What processors and marketing try for is the candy bar with the mist of green tea that they can sell as having some antioxident benefit when there's no way in the world the touted ingredient is in a significant enough concentration to deliver a benefit.

The logos are one more selling feature on the supermarket shelves with pink ribbons and associations who are claiming to raise awareness or funds for a good cause while making a buck on food.

No one in the board rooms of America's most powerful corporations is worried about our health. Their job is to worry about healthy profits. The job of protecting us from corporate interests falls to the government.

It is the charter and mission of the FDA to keep corporations from going too far and and risking public health for corporate profits.

The problem is that the system is broken and the FDA works for the food and drug industries. The FDA approval on products have declined to the point there not worth much more than a buyer beware sign.

The classic extremes are easy to see by examples. Look at Monsanto's bovine growth hormone and the milk from treated cows. That was approved in 1994 and is still banned in the industrialized world, yet the FDA has conducted no followup studies to see if the negative health effects predicted in the animal studies are appearing in consumers, increases in diabetes, arthritis, breast and colon cancer, ets.

A brand new report from the CDC puts colon cancer as the second leading cause of death for Americans claiming 54,000 lives a year yet Monsanto milk remains on the market with no move to establish a link or prove safety.

By Lisa Rapaport

March 13 (Bloomberg) -- The number of older Americans getting colon cancer tests rose to 61 percent in 2006, from 54 percent four years earlier, U.S. health officials reported.

People age 50 and older were less likely to get screened if they were poor, less educated, black or lacking health insurance, according to the U.S. Centers for Disease Control and Prevention in Atlanta.

Colorectal tumors are the second-leading cause of cancer deaths in the U.S. About 145,000 new cases are diagnosed each year and approximately 54,000 people die from the disease. To catch the cancer early when it is more treatable, the CDC recommends annual fecal blood screenings, enemas every 5 years, or colonoscopies once a decade.

http://www.bloomberg.com/apps/news?pid=20601124&sid=aE8bNZU3XCYs&refer=home

It's a don't look don't find policy that's much easier with food than drugs. Drugs leave a paper trail that is overseen by doctors.
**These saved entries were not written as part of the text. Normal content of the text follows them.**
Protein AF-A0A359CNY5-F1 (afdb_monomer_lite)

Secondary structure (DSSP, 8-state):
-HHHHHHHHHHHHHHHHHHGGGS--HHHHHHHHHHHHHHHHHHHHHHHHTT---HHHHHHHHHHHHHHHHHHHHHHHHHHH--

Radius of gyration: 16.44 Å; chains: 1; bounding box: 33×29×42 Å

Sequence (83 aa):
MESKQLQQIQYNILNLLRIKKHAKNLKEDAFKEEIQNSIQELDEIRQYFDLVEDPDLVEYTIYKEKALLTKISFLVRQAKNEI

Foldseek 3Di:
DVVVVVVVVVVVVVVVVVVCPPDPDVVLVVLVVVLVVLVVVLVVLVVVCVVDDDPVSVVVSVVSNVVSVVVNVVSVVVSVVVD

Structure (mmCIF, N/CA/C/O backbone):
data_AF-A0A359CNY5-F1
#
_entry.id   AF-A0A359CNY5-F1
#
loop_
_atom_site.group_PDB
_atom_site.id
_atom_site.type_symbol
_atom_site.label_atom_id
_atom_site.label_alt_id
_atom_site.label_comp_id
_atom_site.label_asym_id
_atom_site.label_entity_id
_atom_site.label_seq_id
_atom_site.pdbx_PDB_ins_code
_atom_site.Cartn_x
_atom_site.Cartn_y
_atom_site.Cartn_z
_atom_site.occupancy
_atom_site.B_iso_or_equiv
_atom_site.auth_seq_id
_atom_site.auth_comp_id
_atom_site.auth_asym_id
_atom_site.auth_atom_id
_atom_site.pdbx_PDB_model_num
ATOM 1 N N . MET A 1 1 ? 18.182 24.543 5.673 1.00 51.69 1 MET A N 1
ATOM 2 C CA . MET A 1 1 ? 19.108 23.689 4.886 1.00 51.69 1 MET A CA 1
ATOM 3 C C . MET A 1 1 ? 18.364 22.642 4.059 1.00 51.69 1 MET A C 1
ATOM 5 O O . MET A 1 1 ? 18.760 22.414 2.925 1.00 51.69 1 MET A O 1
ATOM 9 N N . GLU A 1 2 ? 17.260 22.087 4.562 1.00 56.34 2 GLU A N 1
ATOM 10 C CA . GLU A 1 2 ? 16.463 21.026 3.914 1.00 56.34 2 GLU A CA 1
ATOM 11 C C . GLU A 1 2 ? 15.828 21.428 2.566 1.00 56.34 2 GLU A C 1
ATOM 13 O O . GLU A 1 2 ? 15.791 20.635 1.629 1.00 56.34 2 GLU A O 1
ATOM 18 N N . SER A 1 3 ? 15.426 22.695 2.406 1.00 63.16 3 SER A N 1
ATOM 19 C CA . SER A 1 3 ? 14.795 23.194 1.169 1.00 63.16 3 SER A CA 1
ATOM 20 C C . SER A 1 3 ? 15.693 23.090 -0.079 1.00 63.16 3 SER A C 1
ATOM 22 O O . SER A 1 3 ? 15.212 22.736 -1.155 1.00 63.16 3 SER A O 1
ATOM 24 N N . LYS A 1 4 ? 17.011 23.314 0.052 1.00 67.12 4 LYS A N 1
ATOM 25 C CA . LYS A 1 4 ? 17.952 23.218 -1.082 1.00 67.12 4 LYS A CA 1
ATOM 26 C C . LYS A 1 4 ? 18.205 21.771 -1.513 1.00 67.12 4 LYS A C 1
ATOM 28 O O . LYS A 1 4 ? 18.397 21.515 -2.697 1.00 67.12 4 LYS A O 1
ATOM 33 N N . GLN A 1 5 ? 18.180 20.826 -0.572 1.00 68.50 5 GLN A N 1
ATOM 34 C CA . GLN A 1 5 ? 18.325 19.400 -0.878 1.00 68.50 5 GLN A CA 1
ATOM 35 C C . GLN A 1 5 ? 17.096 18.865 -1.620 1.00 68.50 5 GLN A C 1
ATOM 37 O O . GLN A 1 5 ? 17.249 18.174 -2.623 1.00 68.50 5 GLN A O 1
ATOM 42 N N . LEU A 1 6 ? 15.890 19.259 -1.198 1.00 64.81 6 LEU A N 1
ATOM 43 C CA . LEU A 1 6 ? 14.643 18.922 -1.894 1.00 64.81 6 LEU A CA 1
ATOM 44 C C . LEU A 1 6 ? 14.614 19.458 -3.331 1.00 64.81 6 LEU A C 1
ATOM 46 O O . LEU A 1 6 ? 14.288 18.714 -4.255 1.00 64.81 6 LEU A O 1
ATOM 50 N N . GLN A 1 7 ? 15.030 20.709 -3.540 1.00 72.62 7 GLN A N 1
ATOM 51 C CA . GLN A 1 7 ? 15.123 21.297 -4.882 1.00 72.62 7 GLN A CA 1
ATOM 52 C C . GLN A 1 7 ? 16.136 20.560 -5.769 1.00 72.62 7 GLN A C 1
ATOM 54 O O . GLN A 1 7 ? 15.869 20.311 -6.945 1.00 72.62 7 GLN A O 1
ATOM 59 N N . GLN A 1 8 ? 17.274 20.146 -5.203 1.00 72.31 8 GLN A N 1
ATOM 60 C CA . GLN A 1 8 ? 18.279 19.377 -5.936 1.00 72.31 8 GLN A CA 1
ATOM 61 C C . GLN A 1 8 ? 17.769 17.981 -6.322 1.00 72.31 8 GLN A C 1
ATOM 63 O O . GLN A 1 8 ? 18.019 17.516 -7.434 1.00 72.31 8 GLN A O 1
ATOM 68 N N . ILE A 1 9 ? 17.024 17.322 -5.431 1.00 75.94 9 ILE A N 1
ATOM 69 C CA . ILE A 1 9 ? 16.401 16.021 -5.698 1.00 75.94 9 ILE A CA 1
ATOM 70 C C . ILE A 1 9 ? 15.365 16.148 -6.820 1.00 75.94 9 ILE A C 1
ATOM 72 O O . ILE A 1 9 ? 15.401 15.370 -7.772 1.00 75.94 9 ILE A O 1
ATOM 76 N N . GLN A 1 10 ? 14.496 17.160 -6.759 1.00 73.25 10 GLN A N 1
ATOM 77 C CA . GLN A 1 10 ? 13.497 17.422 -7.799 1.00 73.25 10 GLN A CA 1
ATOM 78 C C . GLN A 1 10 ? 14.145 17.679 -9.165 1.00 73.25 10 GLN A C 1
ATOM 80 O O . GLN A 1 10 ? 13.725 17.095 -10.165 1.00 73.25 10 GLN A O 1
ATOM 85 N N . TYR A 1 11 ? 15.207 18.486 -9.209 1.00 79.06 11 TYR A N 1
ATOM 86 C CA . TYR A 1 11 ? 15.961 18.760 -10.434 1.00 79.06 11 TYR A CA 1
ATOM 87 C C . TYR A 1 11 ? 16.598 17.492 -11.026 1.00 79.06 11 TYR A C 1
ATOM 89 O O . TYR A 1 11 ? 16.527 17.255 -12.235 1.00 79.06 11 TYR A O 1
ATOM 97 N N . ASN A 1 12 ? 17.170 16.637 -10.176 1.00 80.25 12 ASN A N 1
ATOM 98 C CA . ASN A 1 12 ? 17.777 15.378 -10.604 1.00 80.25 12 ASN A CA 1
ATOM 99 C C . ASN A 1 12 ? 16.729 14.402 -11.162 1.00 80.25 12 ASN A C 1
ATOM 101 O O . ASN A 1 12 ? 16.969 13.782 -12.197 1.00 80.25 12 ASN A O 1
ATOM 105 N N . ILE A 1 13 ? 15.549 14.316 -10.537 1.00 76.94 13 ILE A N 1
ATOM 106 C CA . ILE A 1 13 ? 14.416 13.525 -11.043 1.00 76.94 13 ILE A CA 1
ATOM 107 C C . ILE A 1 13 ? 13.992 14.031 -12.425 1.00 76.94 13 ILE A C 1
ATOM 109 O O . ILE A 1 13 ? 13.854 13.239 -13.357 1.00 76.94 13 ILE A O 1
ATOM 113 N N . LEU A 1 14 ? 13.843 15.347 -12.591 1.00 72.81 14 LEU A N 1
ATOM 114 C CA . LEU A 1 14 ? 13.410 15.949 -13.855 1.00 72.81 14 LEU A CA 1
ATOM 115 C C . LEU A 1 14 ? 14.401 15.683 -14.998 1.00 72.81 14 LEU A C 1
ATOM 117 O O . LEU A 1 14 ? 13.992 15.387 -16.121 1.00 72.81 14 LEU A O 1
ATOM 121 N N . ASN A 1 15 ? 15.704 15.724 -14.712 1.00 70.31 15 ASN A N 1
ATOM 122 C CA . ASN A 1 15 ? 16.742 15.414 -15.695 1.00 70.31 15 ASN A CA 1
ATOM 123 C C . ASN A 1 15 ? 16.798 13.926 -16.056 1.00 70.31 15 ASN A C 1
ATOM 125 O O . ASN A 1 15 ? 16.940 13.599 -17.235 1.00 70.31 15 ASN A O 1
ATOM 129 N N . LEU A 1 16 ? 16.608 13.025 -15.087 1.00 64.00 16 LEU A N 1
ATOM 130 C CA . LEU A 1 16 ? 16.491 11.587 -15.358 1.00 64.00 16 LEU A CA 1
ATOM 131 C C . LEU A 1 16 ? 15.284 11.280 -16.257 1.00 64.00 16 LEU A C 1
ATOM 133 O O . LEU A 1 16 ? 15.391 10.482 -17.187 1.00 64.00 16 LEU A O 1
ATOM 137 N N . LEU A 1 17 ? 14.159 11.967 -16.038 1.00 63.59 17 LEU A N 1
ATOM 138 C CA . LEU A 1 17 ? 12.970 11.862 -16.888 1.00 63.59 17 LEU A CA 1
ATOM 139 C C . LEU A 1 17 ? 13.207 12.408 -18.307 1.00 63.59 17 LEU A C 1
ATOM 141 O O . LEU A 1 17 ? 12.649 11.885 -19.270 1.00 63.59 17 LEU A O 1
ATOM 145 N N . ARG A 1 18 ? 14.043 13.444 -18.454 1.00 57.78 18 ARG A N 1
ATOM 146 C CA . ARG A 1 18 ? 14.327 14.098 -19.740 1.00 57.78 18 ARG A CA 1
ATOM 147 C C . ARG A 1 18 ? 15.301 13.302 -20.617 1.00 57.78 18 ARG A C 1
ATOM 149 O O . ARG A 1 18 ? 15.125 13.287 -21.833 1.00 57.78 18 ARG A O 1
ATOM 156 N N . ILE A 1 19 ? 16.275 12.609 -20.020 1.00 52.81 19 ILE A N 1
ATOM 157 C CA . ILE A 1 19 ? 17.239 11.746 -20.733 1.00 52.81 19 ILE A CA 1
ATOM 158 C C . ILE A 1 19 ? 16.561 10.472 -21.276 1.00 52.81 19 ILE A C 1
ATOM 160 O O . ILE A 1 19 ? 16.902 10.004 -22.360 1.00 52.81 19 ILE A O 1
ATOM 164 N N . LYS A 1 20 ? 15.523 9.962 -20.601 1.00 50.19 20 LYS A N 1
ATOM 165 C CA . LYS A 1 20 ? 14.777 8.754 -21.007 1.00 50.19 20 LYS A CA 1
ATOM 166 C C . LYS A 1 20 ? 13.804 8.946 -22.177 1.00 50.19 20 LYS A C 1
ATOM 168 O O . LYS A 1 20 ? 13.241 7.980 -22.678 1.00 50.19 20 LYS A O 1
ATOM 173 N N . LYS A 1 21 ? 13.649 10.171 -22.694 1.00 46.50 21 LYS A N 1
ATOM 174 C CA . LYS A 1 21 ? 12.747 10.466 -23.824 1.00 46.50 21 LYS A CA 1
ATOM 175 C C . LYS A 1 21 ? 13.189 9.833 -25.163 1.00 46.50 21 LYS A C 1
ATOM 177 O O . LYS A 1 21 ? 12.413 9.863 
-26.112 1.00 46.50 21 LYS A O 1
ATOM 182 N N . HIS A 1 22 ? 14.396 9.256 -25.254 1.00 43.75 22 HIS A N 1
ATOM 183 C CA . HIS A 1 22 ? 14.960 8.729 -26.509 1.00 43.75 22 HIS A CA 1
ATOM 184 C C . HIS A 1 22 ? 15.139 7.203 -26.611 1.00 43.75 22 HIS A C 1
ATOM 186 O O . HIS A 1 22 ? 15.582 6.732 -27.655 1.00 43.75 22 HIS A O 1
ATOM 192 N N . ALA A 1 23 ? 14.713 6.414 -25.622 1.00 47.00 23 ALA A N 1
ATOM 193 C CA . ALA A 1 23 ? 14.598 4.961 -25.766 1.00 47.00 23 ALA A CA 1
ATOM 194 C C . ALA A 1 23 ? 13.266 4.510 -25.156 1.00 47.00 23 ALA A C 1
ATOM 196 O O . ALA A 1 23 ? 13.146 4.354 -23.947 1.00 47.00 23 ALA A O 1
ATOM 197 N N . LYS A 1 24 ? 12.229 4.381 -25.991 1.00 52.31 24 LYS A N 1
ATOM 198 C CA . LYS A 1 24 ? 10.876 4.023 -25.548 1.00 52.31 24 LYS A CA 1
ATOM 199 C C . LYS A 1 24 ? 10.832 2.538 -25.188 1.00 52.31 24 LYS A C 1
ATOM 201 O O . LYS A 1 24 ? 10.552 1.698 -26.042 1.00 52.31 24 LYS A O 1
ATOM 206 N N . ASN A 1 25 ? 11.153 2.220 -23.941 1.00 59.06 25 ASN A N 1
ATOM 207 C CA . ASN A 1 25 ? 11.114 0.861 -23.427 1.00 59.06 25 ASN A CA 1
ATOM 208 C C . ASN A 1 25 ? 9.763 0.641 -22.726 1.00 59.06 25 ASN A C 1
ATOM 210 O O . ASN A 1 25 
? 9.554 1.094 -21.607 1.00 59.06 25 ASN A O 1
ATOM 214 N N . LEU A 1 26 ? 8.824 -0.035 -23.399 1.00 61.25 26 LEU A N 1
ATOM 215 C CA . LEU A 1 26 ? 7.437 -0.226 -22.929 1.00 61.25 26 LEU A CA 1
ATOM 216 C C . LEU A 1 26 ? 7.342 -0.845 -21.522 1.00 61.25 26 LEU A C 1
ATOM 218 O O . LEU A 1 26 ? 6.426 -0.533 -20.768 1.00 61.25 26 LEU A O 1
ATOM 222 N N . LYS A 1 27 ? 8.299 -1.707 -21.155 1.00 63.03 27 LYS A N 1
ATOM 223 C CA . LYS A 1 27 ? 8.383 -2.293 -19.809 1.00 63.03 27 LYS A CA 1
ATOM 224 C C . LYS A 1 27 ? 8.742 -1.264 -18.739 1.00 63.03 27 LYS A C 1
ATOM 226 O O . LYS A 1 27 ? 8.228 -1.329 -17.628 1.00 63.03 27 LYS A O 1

Doctors report the negative effects and know what the patients are taking to a far greater extent than any food information system in place.
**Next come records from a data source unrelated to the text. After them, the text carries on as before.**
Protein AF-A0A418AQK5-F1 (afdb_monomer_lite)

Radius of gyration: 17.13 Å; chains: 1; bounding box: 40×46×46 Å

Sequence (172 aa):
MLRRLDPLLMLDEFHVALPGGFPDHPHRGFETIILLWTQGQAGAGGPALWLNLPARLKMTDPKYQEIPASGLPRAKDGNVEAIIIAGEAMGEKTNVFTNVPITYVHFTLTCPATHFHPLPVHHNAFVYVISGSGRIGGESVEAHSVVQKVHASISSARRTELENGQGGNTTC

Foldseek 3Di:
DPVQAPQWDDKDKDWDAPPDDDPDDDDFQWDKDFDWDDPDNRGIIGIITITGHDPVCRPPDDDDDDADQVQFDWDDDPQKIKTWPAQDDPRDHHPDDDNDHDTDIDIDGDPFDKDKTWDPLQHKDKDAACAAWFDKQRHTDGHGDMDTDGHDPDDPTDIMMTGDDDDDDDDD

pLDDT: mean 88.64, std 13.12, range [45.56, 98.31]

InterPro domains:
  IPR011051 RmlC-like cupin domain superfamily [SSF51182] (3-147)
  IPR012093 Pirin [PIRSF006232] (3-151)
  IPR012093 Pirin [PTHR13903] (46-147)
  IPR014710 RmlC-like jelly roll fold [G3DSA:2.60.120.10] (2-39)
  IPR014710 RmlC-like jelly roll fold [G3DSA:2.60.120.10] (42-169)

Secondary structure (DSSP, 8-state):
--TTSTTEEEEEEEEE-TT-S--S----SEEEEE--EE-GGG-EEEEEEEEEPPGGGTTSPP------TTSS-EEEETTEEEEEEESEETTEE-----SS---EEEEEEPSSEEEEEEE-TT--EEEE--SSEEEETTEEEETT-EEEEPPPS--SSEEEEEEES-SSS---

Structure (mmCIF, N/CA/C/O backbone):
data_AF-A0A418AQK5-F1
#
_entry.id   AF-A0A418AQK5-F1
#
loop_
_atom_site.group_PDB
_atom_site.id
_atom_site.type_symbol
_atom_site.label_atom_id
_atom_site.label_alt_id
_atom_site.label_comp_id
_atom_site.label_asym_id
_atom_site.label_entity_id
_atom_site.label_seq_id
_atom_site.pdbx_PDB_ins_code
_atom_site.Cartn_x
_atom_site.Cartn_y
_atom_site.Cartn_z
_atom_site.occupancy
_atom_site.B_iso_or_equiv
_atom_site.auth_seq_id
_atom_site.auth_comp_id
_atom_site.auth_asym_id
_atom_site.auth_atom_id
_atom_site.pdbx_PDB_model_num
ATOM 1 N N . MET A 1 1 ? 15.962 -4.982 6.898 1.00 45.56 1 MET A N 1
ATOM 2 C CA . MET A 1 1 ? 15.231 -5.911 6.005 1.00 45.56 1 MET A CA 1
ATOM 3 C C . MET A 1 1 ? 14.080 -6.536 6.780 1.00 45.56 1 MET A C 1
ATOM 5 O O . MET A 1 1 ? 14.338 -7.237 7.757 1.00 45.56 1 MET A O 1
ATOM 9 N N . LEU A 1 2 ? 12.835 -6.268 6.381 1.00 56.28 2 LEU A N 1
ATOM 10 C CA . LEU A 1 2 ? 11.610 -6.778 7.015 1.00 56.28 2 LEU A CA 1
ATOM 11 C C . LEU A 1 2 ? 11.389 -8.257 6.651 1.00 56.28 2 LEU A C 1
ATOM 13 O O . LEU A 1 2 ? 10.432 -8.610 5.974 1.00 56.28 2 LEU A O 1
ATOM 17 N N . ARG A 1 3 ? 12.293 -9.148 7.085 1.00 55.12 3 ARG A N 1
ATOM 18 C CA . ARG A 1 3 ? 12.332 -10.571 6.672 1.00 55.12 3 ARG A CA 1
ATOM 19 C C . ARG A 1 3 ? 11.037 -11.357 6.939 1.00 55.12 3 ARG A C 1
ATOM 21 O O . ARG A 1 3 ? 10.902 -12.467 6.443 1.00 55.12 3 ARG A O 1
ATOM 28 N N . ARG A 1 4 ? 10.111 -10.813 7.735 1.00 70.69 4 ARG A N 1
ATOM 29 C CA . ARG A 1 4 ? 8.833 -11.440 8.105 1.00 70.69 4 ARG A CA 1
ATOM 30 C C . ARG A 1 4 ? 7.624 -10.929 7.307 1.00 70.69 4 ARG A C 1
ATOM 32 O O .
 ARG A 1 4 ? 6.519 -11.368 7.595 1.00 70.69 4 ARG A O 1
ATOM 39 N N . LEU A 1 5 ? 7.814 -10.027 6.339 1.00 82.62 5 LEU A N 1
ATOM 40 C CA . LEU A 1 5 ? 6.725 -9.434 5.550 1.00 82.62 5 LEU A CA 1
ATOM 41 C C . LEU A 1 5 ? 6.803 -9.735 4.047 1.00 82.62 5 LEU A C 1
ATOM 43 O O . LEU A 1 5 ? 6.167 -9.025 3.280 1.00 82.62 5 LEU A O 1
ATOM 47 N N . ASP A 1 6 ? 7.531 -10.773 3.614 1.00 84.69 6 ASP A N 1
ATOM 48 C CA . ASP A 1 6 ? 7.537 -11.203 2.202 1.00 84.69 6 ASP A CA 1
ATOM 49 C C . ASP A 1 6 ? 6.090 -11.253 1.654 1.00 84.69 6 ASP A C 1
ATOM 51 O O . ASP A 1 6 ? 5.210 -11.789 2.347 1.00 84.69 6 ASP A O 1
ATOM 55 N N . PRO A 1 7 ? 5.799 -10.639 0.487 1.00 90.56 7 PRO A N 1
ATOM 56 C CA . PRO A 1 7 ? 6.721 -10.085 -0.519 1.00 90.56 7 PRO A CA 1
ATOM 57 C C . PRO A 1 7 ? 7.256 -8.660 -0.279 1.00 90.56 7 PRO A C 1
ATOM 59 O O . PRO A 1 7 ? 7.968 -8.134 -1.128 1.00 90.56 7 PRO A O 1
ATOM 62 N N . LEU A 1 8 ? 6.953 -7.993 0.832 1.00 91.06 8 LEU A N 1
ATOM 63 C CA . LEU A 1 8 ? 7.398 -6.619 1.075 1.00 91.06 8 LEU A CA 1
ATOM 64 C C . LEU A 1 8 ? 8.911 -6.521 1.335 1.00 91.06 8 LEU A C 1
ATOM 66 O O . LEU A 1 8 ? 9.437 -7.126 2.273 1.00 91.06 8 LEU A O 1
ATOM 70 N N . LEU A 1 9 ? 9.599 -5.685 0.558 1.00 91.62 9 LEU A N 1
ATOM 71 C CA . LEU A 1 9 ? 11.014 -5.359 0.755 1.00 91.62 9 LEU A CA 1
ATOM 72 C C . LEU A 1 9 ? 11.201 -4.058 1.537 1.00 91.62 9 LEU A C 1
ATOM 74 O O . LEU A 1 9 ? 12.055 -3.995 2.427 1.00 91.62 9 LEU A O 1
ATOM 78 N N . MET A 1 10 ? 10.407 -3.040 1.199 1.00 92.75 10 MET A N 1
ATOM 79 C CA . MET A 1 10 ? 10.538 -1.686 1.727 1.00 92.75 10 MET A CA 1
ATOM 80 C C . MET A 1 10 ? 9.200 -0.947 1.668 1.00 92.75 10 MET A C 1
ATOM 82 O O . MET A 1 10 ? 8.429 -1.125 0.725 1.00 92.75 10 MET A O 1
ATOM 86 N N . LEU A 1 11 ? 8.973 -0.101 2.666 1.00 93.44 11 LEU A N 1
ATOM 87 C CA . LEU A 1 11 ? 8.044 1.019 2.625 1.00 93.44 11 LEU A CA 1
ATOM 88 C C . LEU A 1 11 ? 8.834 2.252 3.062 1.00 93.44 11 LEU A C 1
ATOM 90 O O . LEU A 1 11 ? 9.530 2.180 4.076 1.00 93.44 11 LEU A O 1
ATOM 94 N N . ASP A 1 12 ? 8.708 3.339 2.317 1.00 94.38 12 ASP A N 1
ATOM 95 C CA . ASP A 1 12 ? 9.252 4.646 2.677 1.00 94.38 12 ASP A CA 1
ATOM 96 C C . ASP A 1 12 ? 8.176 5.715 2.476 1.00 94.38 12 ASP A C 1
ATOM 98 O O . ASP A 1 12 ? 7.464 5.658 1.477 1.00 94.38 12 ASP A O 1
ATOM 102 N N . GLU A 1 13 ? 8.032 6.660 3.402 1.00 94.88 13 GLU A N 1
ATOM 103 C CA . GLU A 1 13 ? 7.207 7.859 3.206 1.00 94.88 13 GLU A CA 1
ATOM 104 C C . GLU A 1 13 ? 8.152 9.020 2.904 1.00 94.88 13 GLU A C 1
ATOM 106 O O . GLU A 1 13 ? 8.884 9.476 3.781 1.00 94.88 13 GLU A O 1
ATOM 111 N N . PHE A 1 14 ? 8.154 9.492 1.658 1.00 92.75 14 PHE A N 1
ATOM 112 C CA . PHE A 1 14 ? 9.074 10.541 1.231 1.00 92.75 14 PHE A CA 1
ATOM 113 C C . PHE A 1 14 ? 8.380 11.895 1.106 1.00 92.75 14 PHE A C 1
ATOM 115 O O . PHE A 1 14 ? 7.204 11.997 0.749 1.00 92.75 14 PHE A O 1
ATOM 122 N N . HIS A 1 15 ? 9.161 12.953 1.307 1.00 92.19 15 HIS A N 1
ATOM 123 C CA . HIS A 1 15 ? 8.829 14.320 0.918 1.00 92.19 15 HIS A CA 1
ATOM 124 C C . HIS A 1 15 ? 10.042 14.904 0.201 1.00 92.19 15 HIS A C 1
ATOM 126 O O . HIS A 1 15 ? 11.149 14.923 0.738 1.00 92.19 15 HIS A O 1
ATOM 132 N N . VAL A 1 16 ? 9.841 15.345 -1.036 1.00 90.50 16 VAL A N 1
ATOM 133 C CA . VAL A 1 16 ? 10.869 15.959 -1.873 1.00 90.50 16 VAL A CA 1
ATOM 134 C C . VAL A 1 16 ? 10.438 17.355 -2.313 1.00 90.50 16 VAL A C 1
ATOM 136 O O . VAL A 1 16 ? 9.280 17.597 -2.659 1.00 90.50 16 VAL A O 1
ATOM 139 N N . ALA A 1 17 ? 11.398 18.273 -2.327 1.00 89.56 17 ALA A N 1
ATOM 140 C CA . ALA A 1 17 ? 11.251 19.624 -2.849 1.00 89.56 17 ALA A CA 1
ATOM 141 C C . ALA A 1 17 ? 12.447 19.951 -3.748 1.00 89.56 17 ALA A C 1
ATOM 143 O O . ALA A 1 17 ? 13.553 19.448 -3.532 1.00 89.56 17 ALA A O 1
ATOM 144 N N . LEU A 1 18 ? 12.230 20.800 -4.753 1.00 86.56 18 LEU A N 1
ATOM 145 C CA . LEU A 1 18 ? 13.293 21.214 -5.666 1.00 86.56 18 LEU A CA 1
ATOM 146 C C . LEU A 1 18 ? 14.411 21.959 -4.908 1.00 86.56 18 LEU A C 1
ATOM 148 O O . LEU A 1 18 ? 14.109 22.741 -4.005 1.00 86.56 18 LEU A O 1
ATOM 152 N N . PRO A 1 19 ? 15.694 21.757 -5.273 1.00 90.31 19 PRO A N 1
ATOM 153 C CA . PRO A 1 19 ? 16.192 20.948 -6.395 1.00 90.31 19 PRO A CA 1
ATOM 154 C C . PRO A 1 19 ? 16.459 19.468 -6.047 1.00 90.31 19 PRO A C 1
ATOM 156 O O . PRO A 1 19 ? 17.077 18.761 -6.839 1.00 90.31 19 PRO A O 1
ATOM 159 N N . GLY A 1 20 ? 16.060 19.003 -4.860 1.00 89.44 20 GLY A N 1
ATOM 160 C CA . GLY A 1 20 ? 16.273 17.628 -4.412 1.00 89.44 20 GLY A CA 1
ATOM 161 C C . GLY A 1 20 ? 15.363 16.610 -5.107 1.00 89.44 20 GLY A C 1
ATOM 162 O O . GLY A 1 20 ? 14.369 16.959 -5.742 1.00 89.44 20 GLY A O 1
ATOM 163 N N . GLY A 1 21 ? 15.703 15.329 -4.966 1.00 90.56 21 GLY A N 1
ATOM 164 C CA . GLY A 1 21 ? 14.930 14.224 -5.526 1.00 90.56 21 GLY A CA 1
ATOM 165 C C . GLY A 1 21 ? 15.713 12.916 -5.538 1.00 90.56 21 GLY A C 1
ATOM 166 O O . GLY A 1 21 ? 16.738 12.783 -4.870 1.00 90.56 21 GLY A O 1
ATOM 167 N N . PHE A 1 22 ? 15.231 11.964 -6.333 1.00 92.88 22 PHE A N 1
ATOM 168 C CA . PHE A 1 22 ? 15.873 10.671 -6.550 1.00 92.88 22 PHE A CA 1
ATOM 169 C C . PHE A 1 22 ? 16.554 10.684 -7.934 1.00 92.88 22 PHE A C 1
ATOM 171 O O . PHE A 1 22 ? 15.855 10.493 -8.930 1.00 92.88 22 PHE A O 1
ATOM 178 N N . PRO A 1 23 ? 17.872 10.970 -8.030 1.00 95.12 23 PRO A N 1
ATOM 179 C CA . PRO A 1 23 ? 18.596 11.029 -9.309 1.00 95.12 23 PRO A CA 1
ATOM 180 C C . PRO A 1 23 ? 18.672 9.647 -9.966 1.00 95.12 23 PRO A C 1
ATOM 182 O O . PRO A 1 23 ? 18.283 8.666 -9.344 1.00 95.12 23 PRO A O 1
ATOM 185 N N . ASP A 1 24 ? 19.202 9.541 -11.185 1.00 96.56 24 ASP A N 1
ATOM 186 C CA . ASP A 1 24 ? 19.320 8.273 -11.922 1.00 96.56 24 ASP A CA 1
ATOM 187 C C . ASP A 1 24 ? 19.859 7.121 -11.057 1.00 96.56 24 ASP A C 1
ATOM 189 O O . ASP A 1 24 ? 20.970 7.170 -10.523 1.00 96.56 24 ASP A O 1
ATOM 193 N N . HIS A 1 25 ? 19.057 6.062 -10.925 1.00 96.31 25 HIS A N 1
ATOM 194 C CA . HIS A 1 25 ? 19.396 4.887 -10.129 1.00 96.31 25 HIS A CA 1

The newest revelation from the FDA tells us they are doing a terrible job with the drug approvals and if it weren't for the doctors watching millions would continue taking expensive and ineffective drugs.

31 March 2008 - NewScientist.com - Peter Aldhous

Spiralling health care costs are sure to be a big issue in the coming US presidential election. So here's a number for the candidates to debate: $1.5 billion.

That is the unnecessary sum spent on cholesterol-lowering pharmaceuticals in the US in 2006 alone, thanks to the marketing of a drug that doesn't actually seem to reduce the risk of cardiovascular disease.

http://www.newscientist.com/article/dn13557-us-wasted-billions-on-ineffective-cholesterol-drugs.html

The CDC will react to localized outbreaks like E-coli but who knows what the numbers of subtle ailments can be missed with ingredients? What do you miss by not looking at all?

This should not happen, period. If the studies were not working to lower the bar and raise the margin of error, but instead an open process with a precautionary principle we would be fine. Tossed to the lap of oily fingered friendsters, not good for the public at all.

My policy is to take all the approvals with a grain of salt, it's one important piece of identifying a consumable but only one. One primary source that helps me for so many products and claims is Consumers Union who publish the reports to choose cars and stereos, well they do so very much more.

The new Greener Choices section has an eco-labels feature to identify the true value of food labels with respect to their claims from purity to preservasion and social movements. Knowledge is power so go take the power that belongs to you and make an informed choice about what happens to your body and your cash.